• _PROBLEM REQUIREMENTS_: Every line in the data below from the one containing "ATOM 26 O O" down to the one containing "ATOM 32 C C", both included, must be retyped exactly; no other line is to appear.

• _LISTED RECORDS_:

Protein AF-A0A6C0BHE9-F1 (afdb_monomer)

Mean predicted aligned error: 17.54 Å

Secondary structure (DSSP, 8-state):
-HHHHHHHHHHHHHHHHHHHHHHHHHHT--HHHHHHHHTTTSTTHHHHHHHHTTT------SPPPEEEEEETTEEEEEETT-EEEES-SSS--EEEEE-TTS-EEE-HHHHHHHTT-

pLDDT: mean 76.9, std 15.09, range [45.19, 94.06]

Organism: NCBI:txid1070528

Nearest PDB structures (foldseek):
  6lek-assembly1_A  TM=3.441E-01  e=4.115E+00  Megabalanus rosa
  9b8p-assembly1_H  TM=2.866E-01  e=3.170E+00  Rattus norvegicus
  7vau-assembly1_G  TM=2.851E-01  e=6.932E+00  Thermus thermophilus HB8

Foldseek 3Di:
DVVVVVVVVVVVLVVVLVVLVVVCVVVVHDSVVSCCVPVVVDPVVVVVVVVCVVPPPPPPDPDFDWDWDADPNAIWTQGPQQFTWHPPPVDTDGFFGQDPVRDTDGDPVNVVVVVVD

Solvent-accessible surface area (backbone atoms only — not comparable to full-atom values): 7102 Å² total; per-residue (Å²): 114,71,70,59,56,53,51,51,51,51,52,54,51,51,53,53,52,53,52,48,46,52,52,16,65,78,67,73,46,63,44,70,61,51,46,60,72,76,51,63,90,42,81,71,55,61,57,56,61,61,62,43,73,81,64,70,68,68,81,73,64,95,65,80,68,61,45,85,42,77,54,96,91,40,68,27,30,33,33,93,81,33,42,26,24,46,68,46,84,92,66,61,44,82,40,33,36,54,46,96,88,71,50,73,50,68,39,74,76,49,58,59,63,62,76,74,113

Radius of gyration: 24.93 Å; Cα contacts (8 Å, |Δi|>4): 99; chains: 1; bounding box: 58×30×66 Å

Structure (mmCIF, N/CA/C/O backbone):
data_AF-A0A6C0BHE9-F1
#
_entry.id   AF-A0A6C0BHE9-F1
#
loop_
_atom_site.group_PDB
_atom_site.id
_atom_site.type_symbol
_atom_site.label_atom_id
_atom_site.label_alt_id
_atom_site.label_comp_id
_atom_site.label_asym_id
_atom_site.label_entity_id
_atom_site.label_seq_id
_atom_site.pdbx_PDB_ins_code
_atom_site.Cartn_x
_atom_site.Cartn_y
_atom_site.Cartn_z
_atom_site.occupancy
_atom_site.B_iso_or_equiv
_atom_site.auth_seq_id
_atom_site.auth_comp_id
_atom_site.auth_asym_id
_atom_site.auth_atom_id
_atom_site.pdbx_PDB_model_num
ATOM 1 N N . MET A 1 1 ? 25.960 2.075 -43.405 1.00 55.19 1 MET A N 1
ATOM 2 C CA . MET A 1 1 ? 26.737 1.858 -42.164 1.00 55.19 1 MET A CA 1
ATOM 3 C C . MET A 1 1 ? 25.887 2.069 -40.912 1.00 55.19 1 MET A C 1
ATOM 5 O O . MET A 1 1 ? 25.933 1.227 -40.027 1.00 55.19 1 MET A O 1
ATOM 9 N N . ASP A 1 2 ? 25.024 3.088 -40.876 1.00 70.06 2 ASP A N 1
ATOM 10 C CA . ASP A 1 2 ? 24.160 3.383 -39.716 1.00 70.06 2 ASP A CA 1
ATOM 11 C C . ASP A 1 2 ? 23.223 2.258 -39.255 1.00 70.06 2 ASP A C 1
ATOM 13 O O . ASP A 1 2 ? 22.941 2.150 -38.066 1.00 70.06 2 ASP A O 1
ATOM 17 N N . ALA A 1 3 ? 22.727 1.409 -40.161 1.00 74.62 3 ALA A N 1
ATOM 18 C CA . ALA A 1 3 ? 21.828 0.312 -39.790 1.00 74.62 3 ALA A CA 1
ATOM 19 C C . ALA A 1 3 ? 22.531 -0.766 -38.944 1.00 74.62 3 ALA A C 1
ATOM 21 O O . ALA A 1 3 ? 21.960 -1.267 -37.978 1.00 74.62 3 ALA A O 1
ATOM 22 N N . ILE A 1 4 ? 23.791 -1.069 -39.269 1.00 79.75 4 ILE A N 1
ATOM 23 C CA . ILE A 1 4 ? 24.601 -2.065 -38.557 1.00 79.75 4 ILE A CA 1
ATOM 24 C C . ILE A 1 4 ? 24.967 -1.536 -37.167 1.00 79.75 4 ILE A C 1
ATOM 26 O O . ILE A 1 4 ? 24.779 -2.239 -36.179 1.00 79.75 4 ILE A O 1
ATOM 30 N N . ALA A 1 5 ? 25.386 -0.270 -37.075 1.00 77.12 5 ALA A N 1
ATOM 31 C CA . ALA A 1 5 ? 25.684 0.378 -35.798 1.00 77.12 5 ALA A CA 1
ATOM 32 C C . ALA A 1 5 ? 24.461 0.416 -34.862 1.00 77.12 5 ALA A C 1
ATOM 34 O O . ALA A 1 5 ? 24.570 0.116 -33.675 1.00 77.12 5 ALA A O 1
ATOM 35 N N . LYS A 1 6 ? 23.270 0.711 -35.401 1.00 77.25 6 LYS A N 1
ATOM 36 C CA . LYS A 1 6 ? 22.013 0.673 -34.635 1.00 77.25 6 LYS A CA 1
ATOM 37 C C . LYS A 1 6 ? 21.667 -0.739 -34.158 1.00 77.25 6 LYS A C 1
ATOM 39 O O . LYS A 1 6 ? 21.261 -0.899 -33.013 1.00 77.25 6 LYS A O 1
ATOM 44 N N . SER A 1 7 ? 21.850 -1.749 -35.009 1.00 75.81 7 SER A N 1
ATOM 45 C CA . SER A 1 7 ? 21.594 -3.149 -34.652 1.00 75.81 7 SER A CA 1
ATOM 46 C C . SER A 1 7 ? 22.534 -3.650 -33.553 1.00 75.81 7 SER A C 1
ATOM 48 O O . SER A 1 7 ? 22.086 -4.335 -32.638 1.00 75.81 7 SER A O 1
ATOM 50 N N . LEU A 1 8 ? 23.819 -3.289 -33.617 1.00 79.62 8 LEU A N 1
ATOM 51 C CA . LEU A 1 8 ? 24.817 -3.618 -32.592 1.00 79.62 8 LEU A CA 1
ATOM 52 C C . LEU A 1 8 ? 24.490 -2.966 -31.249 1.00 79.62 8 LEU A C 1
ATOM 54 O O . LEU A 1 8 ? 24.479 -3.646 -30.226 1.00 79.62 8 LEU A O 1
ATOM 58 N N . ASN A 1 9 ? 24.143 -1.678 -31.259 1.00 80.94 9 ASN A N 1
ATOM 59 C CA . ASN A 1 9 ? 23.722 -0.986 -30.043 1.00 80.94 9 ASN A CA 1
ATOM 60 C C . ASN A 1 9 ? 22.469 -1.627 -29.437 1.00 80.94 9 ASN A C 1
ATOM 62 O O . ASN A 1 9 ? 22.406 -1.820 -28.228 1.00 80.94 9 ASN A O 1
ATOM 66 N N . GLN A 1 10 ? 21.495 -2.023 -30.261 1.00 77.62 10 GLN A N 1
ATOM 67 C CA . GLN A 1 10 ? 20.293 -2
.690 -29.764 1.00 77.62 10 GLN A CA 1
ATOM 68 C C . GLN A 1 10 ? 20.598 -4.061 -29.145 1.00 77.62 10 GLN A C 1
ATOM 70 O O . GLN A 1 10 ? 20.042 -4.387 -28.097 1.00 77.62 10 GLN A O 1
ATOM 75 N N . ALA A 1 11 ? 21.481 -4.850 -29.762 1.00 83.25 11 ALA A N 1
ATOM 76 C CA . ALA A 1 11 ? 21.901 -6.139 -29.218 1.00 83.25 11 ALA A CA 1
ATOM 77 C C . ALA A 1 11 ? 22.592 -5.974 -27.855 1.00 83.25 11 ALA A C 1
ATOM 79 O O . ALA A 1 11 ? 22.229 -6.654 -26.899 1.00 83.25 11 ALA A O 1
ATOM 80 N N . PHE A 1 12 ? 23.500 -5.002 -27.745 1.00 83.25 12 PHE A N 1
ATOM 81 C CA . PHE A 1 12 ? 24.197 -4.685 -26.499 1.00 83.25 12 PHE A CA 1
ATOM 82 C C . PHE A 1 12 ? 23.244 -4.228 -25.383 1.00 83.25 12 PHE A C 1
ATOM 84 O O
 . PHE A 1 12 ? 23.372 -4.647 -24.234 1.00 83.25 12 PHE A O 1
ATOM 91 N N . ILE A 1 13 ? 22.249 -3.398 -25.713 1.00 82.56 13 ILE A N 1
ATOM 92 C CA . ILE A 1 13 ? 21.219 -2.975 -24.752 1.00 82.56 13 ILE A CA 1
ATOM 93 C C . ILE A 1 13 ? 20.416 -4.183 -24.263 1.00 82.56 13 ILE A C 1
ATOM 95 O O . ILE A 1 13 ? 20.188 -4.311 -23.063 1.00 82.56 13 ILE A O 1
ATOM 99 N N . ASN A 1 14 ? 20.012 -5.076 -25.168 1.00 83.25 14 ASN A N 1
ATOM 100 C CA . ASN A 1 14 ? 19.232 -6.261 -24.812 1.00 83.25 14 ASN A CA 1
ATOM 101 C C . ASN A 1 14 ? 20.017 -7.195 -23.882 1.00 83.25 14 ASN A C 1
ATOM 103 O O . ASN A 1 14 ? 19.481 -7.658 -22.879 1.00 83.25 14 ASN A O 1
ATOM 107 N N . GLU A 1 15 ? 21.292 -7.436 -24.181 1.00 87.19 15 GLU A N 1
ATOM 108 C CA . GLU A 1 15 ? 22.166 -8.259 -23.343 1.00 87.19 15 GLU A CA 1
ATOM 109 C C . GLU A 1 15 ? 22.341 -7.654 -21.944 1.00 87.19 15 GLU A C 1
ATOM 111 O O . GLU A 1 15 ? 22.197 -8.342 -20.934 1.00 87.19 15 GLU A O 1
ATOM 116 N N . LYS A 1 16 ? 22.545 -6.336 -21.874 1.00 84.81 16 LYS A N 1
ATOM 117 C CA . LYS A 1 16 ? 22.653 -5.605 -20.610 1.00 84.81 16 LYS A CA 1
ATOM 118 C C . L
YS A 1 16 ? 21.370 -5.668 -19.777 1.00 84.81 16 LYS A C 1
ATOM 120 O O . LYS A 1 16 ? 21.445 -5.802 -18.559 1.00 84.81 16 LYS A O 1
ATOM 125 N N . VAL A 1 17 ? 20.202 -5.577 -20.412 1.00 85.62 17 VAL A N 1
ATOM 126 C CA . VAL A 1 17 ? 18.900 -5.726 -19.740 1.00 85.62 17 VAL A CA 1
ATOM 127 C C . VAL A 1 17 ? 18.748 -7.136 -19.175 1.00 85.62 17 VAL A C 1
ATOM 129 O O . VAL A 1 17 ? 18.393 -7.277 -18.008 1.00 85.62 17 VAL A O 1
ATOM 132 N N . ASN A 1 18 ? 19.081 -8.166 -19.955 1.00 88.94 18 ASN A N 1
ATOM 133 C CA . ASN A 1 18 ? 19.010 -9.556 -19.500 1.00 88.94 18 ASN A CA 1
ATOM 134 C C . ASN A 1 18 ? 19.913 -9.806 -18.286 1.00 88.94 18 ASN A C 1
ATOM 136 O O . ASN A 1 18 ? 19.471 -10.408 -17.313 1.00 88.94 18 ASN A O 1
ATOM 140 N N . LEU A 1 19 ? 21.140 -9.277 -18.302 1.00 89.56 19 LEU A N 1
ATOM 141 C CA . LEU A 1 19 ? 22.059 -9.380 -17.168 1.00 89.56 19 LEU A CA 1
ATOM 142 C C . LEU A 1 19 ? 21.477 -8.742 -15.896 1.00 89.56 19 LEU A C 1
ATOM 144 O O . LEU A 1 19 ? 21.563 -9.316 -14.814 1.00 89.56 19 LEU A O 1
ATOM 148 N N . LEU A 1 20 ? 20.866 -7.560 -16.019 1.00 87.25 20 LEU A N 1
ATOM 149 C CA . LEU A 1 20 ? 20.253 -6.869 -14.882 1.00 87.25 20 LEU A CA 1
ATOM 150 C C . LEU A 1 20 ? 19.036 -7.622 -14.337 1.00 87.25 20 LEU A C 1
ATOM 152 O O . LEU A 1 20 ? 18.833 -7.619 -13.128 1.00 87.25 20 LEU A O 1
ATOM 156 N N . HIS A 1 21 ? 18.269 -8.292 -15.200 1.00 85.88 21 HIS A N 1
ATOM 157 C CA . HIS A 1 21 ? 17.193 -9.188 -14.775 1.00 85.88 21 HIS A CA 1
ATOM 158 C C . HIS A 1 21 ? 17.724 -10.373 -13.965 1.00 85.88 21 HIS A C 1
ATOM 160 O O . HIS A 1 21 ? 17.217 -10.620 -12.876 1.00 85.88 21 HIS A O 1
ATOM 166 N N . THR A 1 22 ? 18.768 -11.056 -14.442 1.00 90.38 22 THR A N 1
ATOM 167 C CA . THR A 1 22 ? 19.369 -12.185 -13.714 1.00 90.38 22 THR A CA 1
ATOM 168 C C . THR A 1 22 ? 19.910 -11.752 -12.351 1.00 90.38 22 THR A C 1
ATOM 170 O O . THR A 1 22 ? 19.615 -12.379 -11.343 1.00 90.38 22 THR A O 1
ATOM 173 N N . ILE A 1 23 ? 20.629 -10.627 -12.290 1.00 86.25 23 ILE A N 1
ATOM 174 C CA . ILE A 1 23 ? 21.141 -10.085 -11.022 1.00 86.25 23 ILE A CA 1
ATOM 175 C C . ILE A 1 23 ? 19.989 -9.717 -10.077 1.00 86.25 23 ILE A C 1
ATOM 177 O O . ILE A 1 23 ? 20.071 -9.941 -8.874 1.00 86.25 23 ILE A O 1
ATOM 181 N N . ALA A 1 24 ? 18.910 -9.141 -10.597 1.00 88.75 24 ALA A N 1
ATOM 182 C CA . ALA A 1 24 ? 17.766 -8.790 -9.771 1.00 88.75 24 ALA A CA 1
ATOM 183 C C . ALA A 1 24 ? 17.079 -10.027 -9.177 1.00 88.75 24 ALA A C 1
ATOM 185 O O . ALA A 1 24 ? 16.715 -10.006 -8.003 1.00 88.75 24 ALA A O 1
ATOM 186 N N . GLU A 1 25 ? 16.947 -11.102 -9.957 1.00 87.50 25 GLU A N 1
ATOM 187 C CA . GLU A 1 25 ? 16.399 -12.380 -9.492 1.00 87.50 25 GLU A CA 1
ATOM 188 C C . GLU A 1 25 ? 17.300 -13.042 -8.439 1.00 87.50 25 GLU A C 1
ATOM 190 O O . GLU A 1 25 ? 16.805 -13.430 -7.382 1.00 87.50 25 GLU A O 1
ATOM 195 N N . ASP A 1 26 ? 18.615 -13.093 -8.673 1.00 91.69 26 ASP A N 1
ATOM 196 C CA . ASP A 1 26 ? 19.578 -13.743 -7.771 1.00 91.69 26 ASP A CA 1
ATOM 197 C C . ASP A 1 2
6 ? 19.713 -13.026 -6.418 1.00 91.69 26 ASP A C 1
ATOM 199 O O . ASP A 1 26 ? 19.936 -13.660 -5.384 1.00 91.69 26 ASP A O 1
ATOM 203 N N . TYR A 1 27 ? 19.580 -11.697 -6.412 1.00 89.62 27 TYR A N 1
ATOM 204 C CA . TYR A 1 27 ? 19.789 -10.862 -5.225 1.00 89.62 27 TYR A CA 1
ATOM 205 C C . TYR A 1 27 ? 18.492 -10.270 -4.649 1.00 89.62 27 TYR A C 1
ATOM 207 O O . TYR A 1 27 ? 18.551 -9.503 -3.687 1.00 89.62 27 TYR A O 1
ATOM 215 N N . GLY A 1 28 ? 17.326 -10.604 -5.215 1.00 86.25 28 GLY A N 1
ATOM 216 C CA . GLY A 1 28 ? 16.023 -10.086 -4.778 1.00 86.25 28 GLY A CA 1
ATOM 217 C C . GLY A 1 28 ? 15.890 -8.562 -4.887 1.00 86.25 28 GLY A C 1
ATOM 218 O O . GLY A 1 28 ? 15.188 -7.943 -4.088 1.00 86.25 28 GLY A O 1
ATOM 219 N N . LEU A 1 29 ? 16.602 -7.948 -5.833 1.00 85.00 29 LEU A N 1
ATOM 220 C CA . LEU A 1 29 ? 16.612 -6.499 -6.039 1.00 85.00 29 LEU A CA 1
---
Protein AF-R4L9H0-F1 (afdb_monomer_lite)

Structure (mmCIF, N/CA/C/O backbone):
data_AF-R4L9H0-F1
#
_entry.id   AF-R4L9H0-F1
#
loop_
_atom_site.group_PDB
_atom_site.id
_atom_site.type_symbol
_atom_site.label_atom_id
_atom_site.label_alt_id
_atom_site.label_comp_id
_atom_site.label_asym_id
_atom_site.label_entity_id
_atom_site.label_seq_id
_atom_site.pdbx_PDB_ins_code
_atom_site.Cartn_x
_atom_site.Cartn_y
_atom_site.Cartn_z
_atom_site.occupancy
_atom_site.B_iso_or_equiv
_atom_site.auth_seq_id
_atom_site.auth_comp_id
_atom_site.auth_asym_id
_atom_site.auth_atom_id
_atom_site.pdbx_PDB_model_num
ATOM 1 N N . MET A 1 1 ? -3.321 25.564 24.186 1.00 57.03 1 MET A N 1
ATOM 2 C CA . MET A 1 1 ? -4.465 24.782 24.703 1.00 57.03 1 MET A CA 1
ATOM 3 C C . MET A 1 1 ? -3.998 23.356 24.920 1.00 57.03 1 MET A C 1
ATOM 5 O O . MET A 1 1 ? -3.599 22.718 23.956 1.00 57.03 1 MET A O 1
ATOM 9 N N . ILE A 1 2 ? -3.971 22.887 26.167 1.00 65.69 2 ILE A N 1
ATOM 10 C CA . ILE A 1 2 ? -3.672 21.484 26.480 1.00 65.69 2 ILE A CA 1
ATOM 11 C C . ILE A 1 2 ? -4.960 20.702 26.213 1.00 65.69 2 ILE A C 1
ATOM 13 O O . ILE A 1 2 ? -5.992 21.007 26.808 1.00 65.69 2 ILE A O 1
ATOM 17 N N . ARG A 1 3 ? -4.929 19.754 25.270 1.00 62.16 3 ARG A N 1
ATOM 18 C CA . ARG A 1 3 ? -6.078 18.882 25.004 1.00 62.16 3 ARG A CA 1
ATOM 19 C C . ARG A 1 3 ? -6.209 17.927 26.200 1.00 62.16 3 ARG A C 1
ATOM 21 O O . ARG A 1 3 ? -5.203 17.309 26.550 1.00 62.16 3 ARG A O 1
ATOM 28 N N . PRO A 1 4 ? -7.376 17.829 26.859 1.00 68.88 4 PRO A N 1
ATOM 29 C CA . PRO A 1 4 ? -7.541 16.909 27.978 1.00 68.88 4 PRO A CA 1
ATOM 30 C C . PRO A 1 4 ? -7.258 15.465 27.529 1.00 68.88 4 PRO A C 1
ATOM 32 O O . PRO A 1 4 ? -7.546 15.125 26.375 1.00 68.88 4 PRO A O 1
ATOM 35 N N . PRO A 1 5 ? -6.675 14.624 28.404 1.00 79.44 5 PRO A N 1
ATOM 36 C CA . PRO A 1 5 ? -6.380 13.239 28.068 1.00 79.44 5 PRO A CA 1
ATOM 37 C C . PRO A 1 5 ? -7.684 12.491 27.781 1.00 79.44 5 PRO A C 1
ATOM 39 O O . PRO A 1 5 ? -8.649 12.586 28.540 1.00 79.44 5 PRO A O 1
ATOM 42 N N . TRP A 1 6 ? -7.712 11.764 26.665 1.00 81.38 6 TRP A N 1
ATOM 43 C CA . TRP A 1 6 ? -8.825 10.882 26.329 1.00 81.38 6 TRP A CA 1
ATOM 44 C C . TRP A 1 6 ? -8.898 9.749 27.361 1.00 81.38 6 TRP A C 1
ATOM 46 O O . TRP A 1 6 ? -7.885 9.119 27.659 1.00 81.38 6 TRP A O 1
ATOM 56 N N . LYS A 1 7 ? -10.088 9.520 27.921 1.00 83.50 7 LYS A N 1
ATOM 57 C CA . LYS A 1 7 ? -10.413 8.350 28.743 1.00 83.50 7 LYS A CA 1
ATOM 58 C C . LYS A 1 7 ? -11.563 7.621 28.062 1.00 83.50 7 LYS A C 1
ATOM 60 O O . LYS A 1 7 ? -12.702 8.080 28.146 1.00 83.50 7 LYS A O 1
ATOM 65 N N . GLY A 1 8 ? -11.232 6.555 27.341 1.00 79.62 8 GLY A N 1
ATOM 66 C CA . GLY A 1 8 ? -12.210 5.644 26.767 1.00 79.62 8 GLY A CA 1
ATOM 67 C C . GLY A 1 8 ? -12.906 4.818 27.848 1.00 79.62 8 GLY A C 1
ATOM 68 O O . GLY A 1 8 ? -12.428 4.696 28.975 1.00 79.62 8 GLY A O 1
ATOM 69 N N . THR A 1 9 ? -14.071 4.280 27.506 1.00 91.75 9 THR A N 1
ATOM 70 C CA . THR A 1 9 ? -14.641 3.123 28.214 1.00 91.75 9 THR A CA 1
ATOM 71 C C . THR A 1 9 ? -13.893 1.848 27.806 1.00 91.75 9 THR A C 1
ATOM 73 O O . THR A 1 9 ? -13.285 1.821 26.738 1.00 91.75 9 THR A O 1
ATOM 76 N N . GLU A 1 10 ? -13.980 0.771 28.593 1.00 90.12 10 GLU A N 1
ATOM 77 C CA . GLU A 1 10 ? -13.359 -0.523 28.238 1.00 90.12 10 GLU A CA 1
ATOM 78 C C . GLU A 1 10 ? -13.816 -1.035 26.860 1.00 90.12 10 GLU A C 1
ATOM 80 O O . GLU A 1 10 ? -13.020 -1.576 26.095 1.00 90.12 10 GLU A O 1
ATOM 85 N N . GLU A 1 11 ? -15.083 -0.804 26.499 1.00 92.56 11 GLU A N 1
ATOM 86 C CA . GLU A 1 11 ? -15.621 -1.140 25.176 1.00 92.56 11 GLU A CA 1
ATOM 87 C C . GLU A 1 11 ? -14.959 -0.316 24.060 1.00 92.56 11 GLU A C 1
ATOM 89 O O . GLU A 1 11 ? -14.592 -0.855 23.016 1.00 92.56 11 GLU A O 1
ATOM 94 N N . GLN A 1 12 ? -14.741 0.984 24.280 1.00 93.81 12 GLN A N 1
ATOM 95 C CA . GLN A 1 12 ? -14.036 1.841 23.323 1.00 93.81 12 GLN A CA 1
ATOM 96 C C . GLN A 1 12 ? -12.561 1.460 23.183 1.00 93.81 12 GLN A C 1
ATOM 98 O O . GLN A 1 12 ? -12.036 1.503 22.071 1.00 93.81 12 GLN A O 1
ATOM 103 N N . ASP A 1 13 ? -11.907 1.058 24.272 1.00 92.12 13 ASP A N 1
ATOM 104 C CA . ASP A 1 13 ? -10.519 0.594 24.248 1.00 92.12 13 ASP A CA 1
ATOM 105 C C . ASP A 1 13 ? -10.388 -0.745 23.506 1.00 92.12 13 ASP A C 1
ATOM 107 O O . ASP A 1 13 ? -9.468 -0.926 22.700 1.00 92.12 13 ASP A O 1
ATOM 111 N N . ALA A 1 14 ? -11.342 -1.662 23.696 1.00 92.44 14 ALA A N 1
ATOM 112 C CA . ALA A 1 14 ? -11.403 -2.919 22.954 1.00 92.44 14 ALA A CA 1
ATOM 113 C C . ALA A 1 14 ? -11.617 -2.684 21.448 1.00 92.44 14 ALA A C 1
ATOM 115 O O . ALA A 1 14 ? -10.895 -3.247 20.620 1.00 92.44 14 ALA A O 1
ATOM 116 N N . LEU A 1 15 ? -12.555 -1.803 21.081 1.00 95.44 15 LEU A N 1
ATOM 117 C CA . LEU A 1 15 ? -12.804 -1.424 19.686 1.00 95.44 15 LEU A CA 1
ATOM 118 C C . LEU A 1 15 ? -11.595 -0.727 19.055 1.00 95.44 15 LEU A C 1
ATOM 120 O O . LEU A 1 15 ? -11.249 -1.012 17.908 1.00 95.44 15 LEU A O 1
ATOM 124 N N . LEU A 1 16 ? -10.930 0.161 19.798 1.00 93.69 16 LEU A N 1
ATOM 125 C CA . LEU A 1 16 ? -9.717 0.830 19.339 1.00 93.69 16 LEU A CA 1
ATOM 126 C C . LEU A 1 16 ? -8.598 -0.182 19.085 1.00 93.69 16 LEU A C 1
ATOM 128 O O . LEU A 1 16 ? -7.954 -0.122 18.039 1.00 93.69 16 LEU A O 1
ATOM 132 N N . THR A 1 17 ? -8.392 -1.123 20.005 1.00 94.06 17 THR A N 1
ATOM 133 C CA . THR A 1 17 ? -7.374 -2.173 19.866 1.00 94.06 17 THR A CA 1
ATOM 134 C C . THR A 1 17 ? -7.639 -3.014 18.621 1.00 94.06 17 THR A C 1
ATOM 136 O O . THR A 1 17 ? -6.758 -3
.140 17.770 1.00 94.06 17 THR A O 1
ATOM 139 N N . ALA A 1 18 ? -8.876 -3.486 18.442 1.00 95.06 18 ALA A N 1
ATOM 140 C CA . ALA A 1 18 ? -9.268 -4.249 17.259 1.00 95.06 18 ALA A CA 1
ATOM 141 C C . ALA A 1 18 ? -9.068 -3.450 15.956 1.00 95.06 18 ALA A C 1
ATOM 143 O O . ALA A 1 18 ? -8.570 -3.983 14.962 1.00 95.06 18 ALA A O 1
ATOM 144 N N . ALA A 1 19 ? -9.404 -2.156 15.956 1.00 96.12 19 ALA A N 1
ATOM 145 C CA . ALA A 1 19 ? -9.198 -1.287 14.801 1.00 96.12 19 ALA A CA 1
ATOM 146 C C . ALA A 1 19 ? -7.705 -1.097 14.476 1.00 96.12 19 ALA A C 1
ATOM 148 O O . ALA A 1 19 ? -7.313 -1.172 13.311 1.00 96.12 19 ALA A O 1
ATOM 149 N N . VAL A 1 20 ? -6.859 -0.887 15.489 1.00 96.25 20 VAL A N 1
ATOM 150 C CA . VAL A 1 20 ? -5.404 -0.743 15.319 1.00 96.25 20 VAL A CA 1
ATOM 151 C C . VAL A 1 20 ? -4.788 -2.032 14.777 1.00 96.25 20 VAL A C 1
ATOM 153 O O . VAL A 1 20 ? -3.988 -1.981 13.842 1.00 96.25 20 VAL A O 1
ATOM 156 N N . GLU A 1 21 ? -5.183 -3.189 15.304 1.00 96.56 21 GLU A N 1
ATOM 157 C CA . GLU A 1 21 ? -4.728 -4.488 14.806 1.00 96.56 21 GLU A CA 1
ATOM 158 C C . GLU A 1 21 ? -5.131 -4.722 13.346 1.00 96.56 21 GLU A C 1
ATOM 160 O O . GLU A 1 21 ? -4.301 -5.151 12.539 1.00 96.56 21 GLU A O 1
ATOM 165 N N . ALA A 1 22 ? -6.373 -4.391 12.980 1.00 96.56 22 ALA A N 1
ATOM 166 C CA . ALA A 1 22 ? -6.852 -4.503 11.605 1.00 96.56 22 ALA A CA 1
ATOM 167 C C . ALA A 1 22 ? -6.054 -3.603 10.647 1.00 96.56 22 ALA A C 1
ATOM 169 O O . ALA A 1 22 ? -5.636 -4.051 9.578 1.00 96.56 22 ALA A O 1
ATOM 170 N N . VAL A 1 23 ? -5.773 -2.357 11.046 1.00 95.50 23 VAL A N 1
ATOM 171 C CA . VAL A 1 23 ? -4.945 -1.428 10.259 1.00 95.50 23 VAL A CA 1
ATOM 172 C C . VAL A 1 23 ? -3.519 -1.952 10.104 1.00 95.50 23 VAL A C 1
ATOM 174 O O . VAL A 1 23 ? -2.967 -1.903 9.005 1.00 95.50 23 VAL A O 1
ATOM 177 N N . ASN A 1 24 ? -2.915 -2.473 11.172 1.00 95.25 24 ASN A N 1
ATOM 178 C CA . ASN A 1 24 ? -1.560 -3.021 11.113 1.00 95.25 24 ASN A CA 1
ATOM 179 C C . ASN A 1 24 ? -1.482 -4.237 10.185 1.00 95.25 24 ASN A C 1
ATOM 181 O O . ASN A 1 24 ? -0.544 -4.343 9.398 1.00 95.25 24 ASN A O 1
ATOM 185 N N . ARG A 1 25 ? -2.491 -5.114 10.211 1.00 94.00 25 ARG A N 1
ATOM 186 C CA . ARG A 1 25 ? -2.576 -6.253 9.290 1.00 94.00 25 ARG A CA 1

• _RESULT_:
ATOM 26 O O . ILE A 1 4 ? 24.779 -2.239 -36.179 1.00 79.75 4 ILE A O 1
ATOM 30 N N . ALA A 1 5 ? 25.386 -0.270 -37.075 1.00 77.12 5 ALA A N 1
ATOM 31 C CA . ALA A 1 5 ? 25.684 0.378 -35.798 1.00 77.12 5 ALA A CA 1
ATOM 32 C C . ALA A 1 5 ? 24.461 0.416 -34.862 1.00 77.12 5 ALA A C 1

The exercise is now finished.